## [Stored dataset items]
■ ■ ■
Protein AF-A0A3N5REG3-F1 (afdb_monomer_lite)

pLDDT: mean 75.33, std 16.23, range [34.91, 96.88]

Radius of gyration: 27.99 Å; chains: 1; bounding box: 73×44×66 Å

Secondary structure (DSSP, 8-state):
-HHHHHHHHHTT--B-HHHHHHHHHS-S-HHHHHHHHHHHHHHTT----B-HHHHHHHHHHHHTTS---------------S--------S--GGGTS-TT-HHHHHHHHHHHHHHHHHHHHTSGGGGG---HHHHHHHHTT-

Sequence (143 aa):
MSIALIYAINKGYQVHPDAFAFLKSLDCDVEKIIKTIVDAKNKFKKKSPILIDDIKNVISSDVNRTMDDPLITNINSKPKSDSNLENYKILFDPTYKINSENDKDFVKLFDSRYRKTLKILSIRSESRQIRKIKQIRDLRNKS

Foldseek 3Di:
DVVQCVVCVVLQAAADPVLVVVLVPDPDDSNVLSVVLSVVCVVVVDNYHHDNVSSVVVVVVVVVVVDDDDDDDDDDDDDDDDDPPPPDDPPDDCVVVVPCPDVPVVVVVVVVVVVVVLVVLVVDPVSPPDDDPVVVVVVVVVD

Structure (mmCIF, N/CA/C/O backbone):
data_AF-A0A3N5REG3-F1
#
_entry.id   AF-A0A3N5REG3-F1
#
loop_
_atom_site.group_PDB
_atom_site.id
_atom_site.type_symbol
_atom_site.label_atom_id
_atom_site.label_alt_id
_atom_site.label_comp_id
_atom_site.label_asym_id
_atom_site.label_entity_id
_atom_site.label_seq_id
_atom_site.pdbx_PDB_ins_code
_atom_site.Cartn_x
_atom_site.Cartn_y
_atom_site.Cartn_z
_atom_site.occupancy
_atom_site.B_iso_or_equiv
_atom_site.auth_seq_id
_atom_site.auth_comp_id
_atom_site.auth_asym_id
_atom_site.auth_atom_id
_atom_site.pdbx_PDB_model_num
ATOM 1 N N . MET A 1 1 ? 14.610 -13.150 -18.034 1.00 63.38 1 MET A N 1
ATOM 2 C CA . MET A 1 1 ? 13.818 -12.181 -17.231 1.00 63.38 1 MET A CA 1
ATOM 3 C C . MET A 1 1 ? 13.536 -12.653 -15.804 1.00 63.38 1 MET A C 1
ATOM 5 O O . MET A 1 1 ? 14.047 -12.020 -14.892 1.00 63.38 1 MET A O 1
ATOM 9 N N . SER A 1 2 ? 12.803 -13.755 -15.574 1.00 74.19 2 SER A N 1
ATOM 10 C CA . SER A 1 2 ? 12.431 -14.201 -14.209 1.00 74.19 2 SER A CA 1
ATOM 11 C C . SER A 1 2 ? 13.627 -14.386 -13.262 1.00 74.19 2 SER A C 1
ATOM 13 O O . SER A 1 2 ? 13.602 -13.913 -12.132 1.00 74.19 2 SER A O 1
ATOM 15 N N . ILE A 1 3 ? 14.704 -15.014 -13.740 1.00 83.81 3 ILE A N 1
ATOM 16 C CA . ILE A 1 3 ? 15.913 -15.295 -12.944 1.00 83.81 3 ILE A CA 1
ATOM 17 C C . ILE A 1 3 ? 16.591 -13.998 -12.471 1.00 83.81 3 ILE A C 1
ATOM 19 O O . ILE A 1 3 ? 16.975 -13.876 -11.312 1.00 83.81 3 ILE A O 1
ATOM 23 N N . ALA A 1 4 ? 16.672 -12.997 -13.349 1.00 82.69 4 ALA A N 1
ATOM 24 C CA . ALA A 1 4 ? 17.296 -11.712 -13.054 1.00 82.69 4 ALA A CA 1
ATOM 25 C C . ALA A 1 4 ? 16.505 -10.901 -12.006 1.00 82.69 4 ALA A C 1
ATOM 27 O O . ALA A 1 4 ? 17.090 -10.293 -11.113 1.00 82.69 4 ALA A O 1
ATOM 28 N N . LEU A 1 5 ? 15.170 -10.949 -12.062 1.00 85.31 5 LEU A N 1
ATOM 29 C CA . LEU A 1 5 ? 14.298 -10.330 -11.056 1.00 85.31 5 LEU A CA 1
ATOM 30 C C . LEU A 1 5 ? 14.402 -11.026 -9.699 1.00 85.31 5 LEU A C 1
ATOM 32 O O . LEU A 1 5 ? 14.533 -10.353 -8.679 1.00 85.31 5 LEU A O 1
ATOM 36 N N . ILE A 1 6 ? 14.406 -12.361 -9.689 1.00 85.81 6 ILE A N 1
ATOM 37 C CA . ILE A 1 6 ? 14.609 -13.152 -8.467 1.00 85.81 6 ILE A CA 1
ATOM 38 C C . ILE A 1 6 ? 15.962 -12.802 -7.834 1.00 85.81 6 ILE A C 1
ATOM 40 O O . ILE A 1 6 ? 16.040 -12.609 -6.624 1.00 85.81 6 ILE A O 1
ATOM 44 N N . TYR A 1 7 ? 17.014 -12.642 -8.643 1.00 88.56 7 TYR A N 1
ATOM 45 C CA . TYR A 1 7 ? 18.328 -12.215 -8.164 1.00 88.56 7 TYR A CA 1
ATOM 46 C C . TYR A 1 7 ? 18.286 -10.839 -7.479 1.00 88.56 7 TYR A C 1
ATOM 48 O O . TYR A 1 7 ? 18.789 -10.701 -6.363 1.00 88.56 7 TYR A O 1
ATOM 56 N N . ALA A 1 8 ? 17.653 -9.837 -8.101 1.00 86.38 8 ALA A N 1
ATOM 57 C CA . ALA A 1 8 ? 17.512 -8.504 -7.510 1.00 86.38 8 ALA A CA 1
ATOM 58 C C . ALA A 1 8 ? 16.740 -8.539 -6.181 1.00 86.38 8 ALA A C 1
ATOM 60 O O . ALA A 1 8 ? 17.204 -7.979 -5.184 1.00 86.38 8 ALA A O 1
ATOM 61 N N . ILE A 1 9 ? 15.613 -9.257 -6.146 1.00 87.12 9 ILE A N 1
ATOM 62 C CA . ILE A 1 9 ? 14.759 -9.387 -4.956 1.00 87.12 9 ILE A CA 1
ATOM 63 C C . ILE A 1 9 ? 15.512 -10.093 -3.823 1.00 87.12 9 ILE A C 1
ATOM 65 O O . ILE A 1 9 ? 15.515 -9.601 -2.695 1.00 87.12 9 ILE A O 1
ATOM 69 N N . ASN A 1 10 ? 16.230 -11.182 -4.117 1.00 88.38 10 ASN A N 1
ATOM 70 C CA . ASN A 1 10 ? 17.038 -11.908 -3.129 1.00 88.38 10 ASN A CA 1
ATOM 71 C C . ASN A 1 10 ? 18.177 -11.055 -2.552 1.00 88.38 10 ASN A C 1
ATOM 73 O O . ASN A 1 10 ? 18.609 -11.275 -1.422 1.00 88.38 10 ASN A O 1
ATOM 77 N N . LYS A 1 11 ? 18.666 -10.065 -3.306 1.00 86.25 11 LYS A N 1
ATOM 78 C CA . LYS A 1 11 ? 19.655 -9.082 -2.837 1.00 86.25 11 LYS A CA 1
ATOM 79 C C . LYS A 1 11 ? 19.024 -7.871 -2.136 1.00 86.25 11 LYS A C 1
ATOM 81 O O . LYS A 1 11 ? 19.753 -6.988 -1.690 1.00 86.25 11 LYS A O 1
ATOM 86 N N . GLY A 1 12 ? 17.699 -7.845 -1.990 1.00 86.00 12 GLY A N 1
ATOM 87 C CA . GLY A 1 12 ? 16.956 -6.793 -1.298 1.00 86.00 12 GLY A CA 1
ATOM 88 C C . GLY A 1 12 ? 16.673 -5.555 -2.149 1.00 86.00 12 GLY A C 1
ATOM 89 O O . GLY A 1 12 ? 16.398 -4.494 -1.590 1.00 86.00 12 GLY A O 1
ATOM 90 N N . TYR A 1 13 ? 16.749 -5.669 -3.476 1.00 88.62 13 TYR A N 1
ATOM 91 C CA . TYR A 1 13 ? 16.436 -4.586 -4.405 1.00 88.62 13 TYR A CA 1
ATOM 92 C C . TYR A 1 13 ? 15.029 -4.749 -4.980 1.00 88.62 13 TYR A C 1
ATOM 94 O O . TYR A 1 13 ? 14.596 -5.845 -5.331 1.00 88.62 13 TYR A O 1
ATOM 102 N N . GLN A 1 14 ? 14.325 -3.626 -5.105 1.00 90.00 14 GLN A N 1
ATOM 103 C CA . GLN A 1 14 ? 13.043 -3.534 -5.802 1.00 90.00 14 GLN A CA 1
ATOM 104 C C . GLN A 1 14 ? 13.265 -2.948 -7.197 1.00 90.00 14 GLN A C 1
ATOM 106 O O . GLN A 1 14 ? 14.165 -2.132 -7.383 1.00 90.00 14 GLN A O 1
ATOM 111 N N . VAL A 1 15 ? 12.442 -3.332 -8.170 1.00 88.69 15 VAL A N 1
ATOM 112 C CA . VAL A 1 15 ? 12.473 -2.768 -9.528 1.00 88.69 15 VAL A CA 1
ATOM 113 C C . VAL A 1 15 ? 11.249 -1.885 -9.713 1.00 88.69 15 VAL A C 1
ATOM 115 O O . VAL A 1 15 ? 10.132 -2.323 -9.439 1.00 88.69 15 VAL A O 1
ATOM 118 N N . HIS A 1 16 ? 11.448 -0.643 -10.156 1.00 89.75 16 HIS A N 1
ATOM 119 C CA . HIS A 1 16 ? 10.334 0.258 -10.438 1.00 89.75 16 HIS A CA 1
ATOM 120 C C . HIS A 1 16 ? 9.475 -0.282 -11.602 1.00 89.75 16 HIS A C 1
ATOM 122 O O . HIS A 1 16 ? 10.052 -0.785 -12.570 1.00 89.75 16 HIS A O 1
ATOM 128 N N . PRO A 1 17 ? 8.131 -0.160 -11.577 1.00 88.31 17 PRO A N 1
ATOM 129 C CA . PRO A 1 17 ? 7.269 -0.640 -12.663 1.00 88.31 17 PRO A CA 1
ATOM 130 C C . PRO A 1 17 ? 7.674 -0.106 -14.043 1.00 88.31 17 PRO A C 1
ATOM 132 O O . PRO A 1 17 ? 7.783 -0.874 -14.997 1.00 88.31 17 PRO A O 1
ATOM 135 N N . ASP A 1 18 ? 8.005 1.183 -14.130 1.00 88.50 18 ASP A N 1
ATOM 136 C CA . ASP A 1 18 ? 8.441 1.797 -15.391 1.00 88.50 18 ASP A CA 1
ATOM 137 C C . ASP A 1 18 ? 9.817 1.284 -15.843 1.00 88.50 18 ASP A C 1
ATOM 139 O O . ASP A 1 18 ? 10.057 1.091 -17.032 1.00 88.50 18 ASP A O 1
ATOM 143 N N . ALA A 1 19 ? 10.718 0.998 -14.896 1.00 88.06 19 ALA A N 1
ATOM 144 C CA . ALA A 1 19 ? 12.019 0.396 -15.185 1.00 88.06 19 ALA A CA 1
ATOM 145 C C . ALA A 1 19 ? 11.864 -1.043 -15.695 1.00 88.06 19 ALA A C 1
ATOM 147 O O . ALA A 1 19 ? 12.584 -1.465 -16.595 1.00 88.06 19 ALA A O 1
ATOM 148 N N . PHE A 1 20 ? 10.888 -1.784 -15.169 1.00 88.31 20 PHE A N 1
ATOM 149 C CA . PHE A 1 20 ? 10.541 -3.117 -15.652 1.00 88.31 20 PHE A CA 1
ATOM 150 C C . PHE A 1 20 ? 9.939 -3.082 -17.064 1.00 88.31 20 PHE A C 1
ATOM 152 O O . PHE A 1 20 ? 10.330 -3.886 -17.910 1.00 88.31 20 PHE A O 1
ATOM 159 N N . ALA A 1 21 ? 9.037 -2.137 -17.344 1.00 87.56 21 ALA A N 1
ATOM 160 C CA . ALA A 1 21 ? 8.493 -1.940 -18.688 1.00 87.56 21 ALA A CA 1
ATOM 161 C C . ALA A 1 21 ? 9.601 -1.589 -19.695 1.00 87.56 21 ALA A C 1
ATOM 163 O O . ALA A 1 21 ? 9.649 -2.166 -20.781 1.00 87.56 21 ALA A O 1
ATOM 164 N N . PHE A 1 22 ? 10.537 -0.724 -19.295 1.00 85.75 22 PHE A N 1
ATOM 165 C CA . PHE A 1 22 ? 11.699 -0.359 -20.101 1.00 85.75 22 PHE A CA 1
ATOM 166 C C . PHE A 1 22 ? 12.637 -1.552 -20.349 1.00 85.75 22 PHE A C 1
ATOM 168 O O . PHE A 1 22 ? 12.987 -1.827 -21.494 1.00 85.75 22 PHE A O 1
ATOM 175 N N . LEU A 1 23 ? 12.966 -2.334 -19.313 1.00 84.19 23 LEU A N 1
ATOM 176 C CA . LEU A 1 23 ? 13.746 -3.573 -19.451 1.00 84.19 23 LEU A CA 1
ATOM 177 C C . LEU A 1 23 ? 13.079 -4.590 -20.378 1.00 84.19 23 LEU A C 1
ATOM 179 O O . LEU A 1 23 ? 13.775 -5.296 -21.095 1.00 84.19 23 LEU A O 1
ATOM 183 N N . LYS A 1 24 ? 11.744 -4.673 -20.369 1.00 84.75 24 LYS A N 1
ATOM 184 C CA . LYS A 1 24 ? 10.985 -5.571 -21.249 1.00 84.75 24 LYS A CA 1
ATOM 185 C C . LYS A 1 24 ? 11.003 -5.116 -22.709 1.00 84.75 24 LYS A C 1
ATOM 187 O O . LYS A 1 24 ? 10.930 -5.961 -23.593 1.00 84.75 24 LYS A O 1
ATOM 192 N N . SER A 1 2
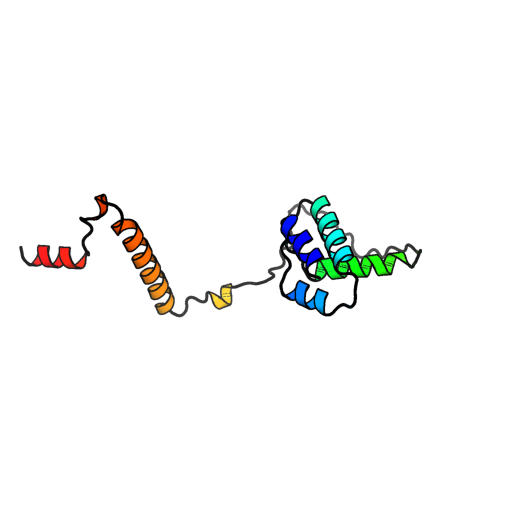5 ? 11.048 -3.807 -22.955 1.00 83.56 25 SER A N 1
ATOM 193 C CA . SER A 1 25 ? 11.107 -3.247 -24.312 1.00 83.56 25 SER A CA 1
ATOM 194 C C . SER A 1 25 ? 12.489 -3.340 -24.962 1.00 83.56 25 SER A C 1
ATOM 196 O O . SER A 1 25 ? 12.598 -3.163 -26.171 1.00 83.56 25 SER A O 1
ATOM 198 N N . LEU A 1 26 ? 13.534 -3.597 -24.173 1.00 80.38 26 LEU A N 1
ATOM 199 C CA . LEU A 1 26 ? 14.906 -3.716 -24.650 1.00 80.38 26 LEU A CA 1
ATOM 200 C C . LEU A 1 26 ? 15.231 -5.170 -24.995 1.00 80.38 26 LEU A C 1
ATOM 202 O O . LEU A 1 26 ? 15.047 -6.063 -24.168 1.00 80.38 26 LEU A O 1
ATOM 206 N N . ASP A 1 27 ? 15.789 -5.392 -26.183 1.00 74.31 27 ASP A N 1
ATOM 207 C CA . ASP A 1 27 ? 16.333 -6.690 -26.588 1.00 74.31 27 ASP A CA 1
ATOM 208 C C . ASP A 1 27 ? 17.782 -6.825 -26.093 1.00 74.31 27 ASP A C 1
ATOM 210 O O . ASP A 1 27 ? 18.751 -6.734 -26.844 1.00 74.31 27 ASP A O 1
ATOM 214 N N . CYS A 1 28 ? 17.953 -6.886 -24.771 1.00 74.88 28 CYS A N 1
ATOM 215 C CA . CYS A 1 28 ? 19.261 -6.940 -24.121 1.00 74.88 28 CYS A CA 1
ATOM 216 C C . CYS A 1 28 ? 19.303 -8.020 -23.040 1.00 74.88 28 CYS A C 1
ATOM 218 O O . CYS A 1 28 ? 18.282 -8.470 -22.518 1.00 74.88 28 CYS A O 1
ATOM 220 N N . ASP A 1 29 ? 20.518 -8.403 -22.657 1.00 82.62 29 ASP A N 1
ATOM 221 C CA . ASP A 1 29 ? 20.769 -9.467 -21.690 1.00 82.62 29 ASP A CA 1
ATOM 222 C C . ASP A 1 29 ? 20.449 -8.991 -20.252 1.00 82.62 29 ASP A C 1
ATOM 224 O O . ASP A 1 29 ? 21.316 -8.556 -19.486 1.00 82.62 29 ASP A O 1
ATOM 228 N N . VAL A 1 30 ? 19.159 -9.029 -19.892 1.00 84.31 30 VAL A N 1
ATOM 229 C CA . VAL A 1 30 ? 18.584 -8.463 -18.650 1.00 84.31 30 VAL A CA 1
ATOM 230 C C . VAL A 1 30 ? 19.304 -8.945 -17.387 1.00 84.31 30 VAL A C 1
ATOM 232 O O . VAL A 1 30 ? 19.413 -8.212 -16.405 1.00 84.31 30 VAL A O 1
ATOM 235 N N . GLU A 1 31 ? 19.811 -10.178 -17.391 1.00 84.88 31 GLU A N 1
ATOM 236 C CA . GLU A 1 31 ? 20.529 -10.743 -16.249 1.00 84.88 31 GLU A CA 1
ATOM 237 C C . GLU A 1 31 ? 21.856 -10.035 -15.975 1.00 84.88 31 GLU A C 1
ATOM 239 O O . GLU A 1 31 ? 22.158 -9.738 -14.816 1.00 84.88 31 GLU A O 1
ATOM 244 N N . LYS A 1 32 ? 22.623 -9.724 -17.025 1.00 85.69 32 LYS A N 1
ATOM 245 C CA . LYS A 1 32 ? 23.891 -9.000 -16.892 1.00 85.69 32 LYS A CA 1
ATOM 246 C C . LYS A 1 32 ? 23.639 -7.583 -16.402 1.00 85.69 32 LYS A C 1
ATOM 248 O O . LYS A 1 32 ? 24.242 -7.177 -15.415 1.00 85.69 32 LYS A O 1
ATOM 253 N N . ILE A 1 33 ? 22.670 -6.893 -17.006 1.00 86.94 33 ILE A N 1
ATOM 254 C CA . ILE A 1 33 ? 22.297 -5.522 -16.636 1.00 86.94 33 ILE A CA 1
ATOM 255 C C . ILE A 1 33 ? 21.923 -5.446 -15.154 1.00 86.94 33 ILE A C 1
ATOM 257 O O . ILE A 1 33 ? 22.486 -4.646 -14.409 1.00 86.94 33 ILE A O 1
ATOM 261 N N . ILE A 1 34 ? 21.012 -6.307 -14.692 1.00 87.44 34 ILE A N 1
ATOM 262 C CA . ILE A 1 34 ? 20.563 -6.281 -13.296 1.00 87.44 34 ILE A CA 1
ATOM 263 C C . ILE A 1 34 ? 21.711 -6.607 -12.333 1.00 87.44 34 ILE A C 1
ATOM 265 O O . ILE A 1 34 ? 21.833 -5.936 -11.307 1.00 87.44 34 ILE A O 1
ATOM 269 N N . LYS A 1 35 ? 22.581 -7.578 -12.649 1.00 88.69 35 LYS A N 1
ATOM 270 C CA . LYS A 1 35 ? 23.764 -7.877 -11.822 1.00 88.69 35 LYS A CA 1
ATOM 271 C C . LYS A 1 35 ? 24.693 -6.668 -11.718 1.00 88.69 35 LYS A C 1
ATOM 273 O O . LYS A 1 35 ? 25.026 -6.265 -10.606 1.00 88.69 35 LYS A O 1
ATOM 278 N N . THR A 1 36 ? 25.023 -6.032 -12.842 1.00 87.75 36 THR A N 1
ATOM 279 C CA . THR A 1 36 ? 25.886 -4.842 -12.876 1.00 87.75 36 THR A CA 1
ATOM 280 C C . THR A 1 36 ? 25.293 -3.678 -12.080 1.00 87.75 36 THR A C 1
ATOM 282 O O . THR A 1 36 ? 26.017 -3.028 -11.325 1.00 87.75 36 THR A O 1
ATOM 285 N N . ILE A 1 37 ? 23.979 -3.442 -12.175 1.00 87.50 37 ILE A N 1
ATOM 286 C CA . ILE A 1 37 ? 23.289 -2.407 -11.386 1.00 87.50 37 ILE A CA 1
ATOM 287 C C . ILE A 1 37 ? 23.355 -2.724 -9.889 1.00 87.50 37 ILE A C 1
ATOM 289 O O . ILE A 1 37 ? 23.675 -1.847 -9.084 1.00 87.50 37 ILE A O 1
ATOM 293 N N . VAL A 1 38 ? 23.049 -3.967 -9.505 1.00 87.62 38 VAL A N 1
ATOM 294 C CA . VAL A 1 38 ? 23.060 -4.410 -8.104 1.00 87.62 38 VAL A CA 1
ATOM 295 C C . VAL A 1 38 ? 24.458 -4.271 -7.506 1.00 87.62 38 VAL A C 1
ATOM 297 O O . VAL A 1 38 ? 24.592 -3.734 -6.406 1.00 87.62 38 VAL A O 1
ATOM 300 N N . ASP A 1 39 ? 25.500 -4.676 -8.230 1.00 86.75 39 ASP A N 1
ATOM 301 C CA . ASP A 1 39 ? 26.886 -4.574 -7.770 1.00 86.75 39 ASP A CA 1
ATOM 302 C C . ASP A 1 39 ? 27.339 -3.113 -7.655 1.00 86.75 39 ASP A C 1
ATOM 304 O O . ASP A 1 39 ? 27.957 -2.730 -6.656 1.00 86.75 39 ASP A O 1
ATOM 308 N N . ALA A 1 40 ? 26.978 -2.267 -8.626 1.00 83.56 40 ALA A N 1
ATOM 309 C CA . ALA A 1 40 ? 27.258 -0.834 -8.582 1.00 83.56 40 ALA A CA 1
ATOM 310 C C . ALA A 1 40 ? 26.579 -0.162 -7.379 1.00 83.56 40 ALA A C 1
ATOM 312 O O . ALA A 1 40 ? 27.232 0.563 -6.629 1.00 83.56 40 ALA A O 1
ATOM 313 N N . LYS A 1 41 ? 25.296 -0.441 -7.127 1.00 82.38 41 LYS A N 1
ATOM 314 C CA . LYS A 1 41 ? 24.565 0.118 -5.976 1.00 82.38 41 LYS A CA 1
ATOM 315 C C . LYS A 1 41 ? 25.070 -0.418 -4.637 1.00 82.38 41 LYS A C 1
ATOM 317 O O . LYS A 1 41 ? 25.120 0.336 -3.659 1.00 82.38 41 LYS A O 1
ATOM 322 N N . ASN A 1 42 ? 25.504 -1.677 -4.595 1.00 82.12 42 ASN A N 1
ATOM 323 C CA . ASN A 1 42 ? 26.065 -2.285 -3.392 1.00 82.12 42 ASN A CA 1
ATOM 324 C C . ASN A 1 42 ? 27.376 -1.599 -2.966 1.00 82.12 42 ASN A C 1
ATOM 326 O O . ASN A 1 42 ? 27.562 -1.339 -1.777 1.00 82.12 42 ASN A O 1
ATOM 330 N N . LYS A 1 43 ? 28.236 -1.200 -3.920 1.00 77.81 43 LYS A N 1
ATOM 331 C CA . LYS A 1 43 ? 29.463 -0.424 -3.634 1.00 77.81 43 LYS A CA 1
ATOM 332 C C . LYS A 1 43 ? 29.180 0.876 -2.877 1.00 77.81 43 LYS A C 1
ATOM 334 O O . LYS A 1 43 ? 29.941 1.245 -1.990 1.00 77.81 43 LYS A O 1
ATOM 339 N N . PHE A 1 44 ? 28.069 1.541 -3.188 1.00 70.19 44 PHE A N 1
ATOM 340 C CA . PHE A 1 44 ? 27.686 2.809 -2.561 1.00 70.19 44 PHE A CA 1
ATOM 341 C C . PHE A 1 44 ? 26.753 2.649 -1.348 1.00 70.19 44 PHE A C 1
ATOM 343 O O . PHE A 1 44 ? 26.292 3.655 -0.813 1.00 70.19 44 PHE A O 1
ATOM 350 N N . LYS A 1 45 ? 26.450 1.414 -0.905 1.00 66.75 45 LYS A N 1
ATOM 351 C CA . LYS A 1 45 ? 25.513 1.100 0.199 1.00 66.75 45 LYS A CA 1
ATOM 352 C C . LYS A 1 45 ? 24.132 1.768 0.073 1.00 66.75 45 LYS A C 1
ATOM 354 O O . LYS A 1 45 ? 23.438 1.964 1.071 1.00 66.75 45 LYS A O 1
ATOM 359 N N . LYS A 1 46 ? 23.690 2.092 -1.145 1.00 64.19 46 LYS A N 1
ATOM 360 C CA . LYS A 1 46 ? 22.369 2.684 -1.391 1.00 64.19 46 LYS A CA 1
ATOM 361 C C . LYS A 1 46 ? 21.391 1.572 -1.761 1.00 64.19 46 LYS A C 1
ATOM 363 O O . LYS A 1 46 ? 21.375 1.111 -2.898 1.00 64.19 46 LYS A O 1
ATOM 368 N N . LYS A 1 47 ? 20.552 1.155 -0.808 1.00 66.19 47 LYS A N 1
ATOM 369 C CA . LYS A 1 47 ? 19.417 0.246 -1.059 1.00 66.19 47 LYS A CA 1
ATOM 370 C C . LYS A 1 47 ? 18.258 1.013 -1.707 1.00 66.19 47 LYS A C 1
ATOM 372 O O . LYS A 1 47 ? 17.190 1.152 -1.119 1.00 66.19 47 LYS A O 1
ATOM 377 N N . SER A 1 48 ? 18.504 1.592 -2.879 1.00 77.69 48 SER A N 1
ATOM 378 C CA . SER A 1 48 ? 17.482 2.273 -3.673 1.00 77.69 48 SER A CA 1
■ ■ ■
## [TASK GOAL]
Look back at the entries above. Retype the line with "ATOM 78 C CA", the line with "ATOM 90 N N", and all lines in between.

## [RESPONSE FOR THIS EXERCISE]
ATOM 78 C CA . LYS A 1 11 ? 19.655 -9.082 -2.837 1.00 86.25 11 LYS A CA 1
ATOM 79 C C . LYS A 1 11 ? 19.024 -7.871 -2.136 1.00 86.25 11 LYS A C 1
ATOM 81 O O . LYS A 1 11 ? 19.753 -6.988 -1.690 1.00 86.25 11 LYS A O 1
ATOM 86 N N . GLY A 1 12 ? 17.699 -7.845 -1.990 1.00 86.00 12 GLY A N 1
ATOM 87 C CA . GLY A 1 12 ? 16.956 -6.793 -1.298 1.00 86.00 12 GLY A CA 1
ATOM 88 C C . GLY A 1 12 ? 16.673 -5.555 -2.149 1.00 86.00 12 GLY A C 1
ATOM 89 O O . GLY A 1 12 ? 16.398 -4.494 -1.590 1.00 86.00 12 GLY A O 1
ATOM 90 N N . TYR A 1 13 ? 16.749 -5.669 -3.476 1.00 88.62 13 TYR A N 1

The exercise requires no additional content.